Metal phosphides have been widely developed as efficient HER electrocatalysts, but are vulnerable to oxidation and thus are not appropriate for long-term operation.74 PDA-derived carbon shells have been applied as protective coatings for metal phosphides (Fig. 4G).70,75 The thickness of the carbon shell was optimized to less than 1 nm (Fig. 4H and I), which is thick enough to provide physicochemical protection but not interfere with the catalytic reaction at the surface of FeP NPs. As a result, the carbon-shell-coated NPs exhibited outstanding HER performance with an overpotential and Tafel slope measured as 71 mV at 10 mA cm−2 and 52 mV per decade, respectively (Fig. 4J). Remarkably, the shell-coated catalysts showed negligible activity loss even after 10[thin space (1/6-em)]000 cycles, while obvious deactivation was observed for the catalysts without the protective shells (Fig. 4K). DFT calculations further revealed that pristine FeP has a hydrogen adsorption free energy (ΔGH) much closer to zero than surface-oxidized FeP (Fig. 4L).

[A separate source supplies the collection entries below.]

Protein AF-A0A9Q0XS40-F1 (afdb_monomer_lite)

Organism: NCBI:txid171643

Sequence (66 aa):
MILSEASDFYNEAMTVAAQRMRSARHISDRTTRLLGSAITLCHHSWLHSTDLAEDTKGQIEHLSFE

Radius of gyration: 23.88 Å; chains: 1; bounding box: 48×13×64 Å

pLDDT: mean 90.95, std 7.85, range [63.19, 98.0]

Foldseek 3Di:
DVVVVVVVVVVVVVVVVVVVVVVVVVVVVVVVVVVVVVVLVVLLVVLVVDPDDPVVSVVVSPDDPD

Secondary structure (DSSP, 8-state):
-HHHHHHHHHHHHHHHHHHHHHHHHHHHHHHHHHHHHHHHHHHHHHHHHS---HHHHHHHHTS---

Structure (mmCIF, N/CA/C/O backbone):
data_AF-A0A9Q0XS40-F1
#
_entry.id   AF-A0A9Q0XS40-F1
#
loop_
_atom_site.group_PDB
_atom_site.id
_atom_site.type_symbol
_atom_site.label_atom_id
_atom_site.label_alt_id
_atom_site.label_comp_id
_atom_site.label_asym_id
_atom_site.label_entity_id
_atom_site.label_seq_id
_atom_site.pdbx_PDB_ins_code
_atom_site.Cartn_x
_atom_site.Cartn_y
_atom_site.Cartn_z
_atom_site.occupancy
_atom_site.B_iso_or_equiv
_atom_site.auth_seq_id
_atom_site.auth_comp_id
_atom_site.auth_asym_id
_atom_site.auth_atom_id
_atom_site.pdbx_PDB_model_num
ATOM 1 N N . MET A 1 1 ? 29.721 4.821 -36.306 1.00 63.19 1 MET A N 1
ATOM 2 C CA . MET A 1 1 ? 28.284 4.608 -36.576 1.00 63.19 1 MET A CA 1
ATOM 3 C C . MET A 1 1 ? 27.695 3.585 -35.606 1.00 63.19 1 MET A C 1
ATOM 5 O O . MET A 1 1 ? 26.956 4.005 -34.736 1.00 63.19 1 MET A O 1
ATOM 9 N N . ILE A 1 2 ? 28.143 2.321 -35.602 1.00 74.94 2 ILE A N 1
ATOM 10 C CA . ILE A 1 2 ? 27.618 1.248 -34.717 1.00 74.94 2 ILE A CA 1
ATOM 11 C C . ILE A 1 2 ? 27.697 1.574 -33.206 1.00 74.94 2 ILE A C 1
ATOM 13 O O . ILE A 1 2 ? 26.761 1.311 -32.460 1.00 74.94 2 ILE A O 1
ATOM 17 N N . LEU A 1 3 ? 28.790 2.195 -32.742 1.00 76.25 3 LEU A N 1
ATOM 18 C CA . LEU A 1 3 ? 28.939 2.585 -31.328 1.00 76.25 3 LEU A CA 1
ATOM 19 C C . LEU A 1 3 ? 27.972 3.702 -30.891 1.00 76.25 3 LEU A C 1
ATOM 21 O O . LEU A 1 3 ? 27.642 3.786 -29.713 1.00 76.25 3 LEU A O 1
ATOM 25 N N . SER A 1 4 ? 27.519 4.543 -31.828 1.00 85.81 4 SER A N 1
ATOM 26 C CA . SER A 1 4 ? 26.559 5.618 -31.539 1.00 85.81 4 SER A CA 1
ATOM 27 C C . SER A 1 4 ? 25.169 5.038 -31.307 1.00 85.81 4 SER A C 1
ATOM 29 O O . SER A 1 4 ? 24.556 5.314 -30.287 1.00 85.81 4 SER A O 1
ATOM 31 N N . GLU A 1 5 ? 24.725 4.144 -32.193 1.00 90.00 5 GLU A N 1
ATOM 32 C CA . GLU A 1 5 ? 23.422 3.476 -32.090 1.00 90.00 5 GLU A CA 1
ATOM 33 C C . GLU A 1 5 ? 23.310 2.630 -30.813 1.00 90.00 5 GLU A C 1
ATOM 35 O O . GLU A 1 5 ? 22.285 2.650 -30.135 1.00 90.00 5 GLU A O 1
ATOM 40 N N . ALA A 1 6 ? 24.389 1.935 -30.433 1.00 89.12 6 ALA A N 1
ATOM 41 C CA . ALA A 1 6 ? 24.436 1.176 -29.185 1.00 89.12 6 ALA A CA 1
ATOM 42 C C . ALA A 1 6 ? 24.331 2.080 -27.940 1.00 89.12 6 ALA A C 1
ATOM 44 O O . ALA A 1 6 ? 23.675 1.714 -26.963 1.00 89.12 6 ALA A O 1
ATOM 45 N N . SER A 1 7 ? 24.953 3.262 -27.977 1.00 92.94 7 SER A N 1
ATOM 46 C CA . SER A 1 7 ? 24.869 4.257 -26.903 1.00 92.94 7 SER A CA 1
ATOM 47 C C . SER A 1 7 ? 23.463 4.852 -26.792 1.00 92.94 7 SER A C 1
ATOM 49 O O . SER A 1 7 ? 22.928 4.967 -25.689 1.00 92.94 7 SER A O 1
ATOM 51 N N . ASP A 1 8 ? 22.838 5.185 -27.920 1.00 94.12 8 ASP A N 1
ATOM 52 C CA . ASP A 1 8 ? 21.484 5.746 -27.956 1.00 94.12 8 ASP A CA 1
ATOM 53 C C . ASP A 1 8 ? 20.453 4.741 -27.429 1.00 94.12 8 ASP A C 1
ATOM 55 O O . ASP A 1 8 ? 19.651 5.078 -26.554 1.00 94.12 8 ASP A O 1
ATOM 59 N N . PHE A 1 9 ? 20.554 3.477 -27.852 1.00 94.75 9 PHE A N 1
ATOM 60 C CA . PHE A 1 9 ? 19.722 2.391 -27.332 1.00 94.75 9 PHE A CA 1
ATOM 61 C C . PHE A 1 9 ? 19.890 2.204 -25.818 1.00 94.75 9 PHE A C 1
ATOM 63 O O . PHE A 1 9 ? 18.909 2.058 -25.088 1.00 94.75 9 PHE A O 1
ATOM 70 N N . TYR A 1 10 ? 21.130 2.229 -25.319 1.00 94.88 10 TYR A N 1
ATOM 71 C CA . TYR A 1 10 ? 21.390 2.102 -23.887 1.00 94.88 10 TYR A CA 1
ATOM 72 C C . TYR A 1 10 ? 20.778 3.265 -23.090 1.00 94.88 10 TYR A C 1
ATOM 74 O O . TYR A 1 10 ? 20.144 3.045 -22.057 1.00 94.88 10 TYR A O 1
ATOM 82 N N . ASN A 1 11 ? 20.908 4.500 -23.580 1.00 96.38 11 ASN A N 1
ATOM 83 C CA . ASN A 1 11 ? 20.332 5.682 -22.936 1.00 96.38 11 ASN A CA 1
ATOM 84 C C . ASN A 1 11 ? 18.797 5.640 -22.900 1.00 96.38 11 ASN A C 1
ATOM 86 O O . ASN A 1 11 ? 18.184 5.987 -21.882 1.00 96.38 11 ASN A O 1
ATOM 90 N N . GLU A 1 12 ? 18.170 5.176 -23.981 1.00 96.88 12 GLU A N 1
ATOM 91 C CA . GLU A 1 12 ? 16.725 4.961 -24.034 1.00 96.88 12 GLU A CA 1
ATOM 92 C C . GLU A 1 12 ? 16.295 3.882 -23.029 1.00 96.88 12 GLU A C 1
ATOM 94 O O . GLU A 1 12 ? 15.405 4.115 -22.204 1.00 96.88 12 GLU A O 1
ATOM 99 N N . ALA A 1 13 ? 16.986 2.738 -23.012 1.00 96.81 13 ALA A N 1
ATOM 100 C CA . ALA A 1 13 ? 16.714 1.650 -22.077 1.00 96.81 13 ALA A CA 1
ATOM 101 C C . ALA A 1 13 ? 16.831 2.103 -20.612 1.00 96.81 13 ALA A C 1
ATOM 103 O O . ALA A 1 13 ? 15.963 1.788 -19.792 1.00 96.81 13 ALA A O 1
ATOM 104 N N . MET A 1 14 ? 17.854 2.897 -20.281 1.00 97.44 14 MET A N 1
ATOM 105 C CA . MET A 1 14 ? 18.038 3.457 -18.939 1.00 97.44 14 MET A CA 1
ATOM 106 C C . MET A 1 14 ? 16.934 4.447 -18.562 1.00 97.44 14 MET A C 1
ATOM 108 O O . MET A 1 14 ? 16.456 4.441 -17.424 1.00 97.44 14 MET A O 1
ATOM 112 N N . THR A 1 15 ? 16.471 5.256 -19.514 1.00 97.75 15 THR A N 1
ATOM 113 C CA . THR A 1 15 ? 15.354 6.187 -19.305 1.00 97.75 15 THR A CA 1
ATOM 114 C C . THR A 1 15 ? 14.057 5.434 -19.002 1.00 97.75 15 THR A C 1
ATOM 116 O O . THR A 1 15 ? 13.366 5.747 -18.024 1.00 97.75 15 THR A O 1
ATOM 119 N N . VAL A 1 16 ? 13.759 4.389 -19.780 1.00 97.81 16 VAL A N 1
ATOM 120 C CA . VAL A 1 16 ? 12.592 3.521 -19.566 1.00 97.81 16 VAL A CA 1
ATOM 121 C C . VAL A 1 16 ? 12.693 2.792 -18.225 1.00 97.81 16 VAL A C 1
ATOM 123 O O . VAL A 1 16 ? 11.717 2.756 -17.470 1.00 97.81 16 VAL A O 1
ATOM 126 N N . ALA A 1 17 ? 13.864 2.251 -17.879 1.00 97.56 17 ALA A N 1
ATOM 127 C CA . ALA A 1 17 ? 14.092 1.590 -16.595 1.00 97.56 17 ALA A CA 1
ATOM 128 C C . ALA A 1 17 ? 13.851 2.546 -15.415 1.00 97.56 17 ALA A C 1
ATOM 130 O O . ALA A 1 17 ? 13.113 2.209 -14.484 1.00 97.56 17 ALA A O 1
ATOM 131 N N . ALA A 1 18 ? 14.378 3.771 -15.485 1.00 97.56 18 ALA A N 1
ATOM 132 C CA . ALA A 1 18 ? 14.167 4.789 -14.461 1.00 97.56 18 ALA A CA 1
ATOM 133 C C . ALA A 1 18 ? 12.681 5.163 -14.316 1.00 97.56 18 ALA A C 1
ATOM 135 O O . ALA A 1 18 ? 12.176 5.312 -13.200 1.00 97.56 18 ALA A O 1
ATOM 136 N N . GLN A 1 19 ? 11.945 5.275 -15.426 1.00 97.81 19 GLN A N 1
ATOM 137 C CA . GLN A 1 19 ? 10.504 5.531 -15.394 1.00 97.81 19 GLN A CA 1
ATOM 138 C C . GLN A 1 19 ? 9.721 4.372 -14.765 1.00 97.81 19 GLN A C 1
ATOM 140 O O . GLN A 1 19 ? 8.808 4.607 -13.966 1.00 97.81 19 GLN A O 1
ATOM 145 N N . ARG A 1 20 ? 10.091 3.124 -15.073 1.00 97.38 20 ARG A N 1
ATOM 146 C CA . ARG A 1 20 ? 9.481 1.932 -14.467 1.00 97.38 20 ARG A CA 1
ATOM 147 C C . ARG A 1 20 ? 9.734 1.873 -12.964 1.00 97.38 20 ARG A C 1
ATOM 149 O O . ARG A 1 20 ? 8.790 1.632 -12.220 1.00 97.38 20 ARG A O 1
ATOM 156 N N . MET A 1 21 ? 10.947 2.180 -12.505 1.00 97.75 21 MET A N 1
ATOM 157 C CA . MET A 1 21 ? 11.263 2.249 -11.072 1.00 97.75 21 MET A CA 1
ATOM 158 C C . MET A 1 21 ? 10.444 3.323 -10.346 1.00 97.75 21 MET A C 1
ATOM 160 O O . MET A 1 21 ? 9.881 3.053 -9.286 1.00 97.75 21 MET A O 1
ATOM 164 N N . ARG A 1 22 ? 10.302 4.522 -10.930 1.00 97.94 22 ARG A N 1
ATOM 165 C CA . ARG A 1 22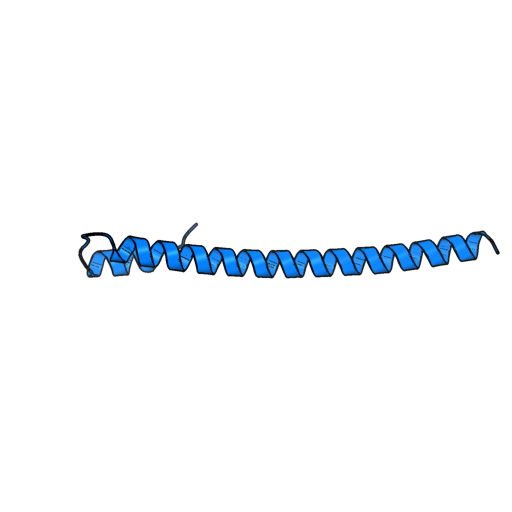 ? 9.435 5.575 -10.365 1.00 97.94 22 ARG A CA 1
ATOM 166 C C . ARG A 1 22 ? 7.976 5.127 -10.276 1.00 97.94 22 ARG A C 1
ATOM 168 O O . ARG A 1 22 ? 7.325 5.363 -9.262 1.00 97.94 22 ARG A O 1
ATOM 175 N N . SER A 1 23 ? 7.482 4.453 -11.312 1.00 97.81 23 SER A N 1
ATOM 176 C CA . SER A 1 23 ? 6.112 3.929 -11.349 1.00 97.81 23 SER A CA 1
ATOM 177 C C . SER A 1 23 ? 5.900 2.834 -10.301 1.00 97.81 23 SER A C 1
ATOM 179 O O . SER A 1 23 ? 4.910 2.864 -9.577 1.00 97.81 23 SER A O 1
ATOM 181 N N . ALA A 1 24 ? 6.856 1.911 -10.161 1.00 97.94 24 ALA A N 1
ATOM 182 C CA . ALA A 1 24 ? 6.824 0.863 -9.145 1.00 97.94 24 ALA A CA 1
ATOM 183 C C . ALA A 1 24 ? 6.804 1.451 -7.728 1.00 97.94 24 ALA A C 1
ATOM 185 O O . ALA A 1 24 ? 5.993 1.028 -6.908 1.00 97.94 24 ALA A O 1
ATOM 186 N N . ARG A 1 25 ? 7.621 2.480 -7.460 1.00 98.00 25 ARG A N 1
ATOM 187 C CA . ARG A 1 25 ? 7.590 3.204 -6.182 1.00 98.00 25 ARG A CA 1
ATOM 188 C C . ARG A 1 25 ? 6.225 3.838 -5.923 1.00 98.00 25 ARG A C 1
ATOM 190 O O . ARG A 1 25 ? 5.664 3.641 -4.855 1.00 98.00 25 ARG A O 1
ATOM 197 N N . HIS A 1 26 ? 5.657 4.529 -6.911 1.00 97.88 26 HIS A N 1
ATOM 198 C CA . HIS A 1 26 ? 4.331 5.132 -6.775 1.00 97.88 26 HIS A CA 1
ATOM 199 C C . HIS A 1 26 ? 3.237 4.094 -6.473 1.00 97.88 26 HIS A C 1
ATOM 201 O O . HIS A 1 26 ? 2.375 4.329 -5.625 1.00 97.88 26 HIS A O 1
ATOM 207 N N . ILE A 1 27 ? 3.281 2.939 -7.146 1.00 97.75 27 ILE A N 1
ATOM 208 C CA . ILE A 1 27 ? 2.368 1.821 -6.883 1.00 97.75 27 ILE A CA 1
ATOM 209 C C . ILE A 1 27 ? 2.574 1.302 -5.459 1.00 97.75 27 ILE A C 1
ATOM 211 O O . ILE A 1 27 ? 1.594 1.164 -4.737 1.00 97.75 27 ILE A O 1
ATOM 215 N N . SER A 1 28 ? 3.820 1.084 -5.034 1.00 97.62 28 SER A N 1
ATOM 216 C CA . SER A 1 28 ? 4.146 0.648 -3.672 1.00 97.62 28 SER A CA 1
ATOM 217 C C . SER A 1 28 ? 3.585 1.611 -2.623 1.00 97.62 28 SER A C 1
ATOM 219 O O . SER A 1 28 ? 2.849 1.185 -1.740 1.00 97.62 28 SER A O 1
ATOM 221 N N . ASP A 1 29 ? 3.837 2.915 -2.763 1.00 97.06 29 ASP A N 1
ATOM 222 C CA . ASP A 1 29 ? 3.353 3.944 -1.833 1.00 97.06 29 ASP A CA 1
ATOM 223 C C . ASP A 1 29 ? 1.814 3.996 -1.784 1.00 97.06 29 ASP A C 1
ATOM 225 O O . ASP A 1 29 ? 1.202 4.246 -0.741 1.00 97.06 29 ASP A O 1
ATOM 229 N N . ARG A 1 30 ? 1.145 3.765 -2.920 1.00 97.50 30 ARG A N 1
ATOM 230 C CA . ARG A 1 30 ? -0.319 3.677 -2.980 1.00 97.50 30 ARG A CA 1
ATOM 231 C C . ARG A 1 30 ? -0.834 2.408 -2.304 1.00 97.50 30 ARG A C 1
ATOM 233 O O . ARG A 1 30 ? -1.794 2.499 -1.544 1.00 97.50 30 ARG A O 1
ATOM 240 N N . THR A 1 31 ? -0.206 1.263 -2.547 1.00 96.94 31 THR A N 1
ATOM 241 C CA . THR A 1 31 ? -0.568 -0.015 -1.925 1.00 96.94 31 THR A CA 1
ATOM 242 C C . THR A 1 31 ? -0.401 0.045 -0.412 1.00 96.94 31 THR A C 1
ATOM 244 O O . THR A 1 31 ? -1.326 -0.335 0.297 1.00 96.94 31 THR A O 1
ATOM 247 N N . THR A 1 32 ? 0.701 0.604 0.096 1.00 95.38 32 THR A N 1
ATOM 248 C CA . THR A 1 32 ? 0.913 0.789 1.541 1.00 95.38 32 THR A CA 1
ATOM 249 C C . THR A 1 32 ? -0.198 1.626 2.171 1.00 95.38 32 THR A C 1
ATOM 251 O O . THR A 1 32 ? -0.735 1.250 3.209 1.00 95.38 32 THR A O 1
ATOM 254 N N . ARG A 1 33 ? -0.612 2.726 1.525 1.00 94.38 33 ARG A N 1
ATOM 255 C CA . ARG A 1 33 ? -1.736 3.543 2.014 1.00 94.38 33 ARG A CA 1
ATOM 256 C C . ARG A 1 33 ? -3.058 2.777 2.019 1.00 94.38 33 ARG A C 1
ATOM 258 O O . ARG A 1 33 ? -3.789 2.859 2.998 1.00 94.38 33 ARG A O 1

PDA can also assist in the synthesis of single-atom Pt combined with polystyrene-block-poly(ethylene oxide) (PS-b-PEO).76 By mixing with H2PtCl6, Pt-loaded PDA/PS-b-PEO was obtained. This was then subjected to a stepwise pyrolysis to gradually fuse Pt ions into the crystal lattice of the carbon matrix, finally producing the Pt@porous carbon matrix (Pt/PCM) hybrid. The Pt@PCM catalyst exhibited significantly enhanced HER mass activity (up to 25 times) compared to commercial Pt/C. Density functional theory (DFT) calculations disclosed that this high activity originates from the lattice-confined Pt centers and the activated carbon/nitrogen atoms around the isolated Pt centers.

3.3 Electrocatalytic CRR

The CRR is of great significance for mitigating the greenhouse effect and for producing renewable carbon-based fuels and feedstocks.77 Various nanostructured catalysts with favorable efficiency and selectivity have been designed for the CRR.78 Recently, the nucleophilic hydrogen bonds of organic molecules were found to be suitable as CRR active sites. However, their catalytic reactivity is poor due to their intrinsically low capability for electron transfer.79,80 Different to the conventional polymerization of PDA under ambient conditions, Stadler et al. reported a distinctive PDA thin film by vapor-phase polymerization,81 which had a conjugated polymer structure with hydrogen-bonded motifs (Fig. 5A). DFT calculations confirmed the energetically favored interactions between CO2 and the nucleophilic hydrogen-bonded sites (Fig. 5B). Therefore, the obtained PDA films deposited on carbon fiber networks exhibited impressive catalytic performance with a geometric current density of 18 mA cm−2 at an overpotential of 0.21 V for the production of C1 species (carbon monoxide and formate) and excellent stability over 16 hours of continuous operation at >80% faradaic efficiency (Fig. 5C–E). The CRR mechanism on this material likely occurred as a three step process (Fig. 5F): (i) electrochemical activation of the hydrogen-stabilized carbonyl group, (ii) formation of a nucleophilic center via the adjacent amine as the favored position for CO2 attachment, and (iii) creation of an amide with CO2 for the synthesis of C1 species.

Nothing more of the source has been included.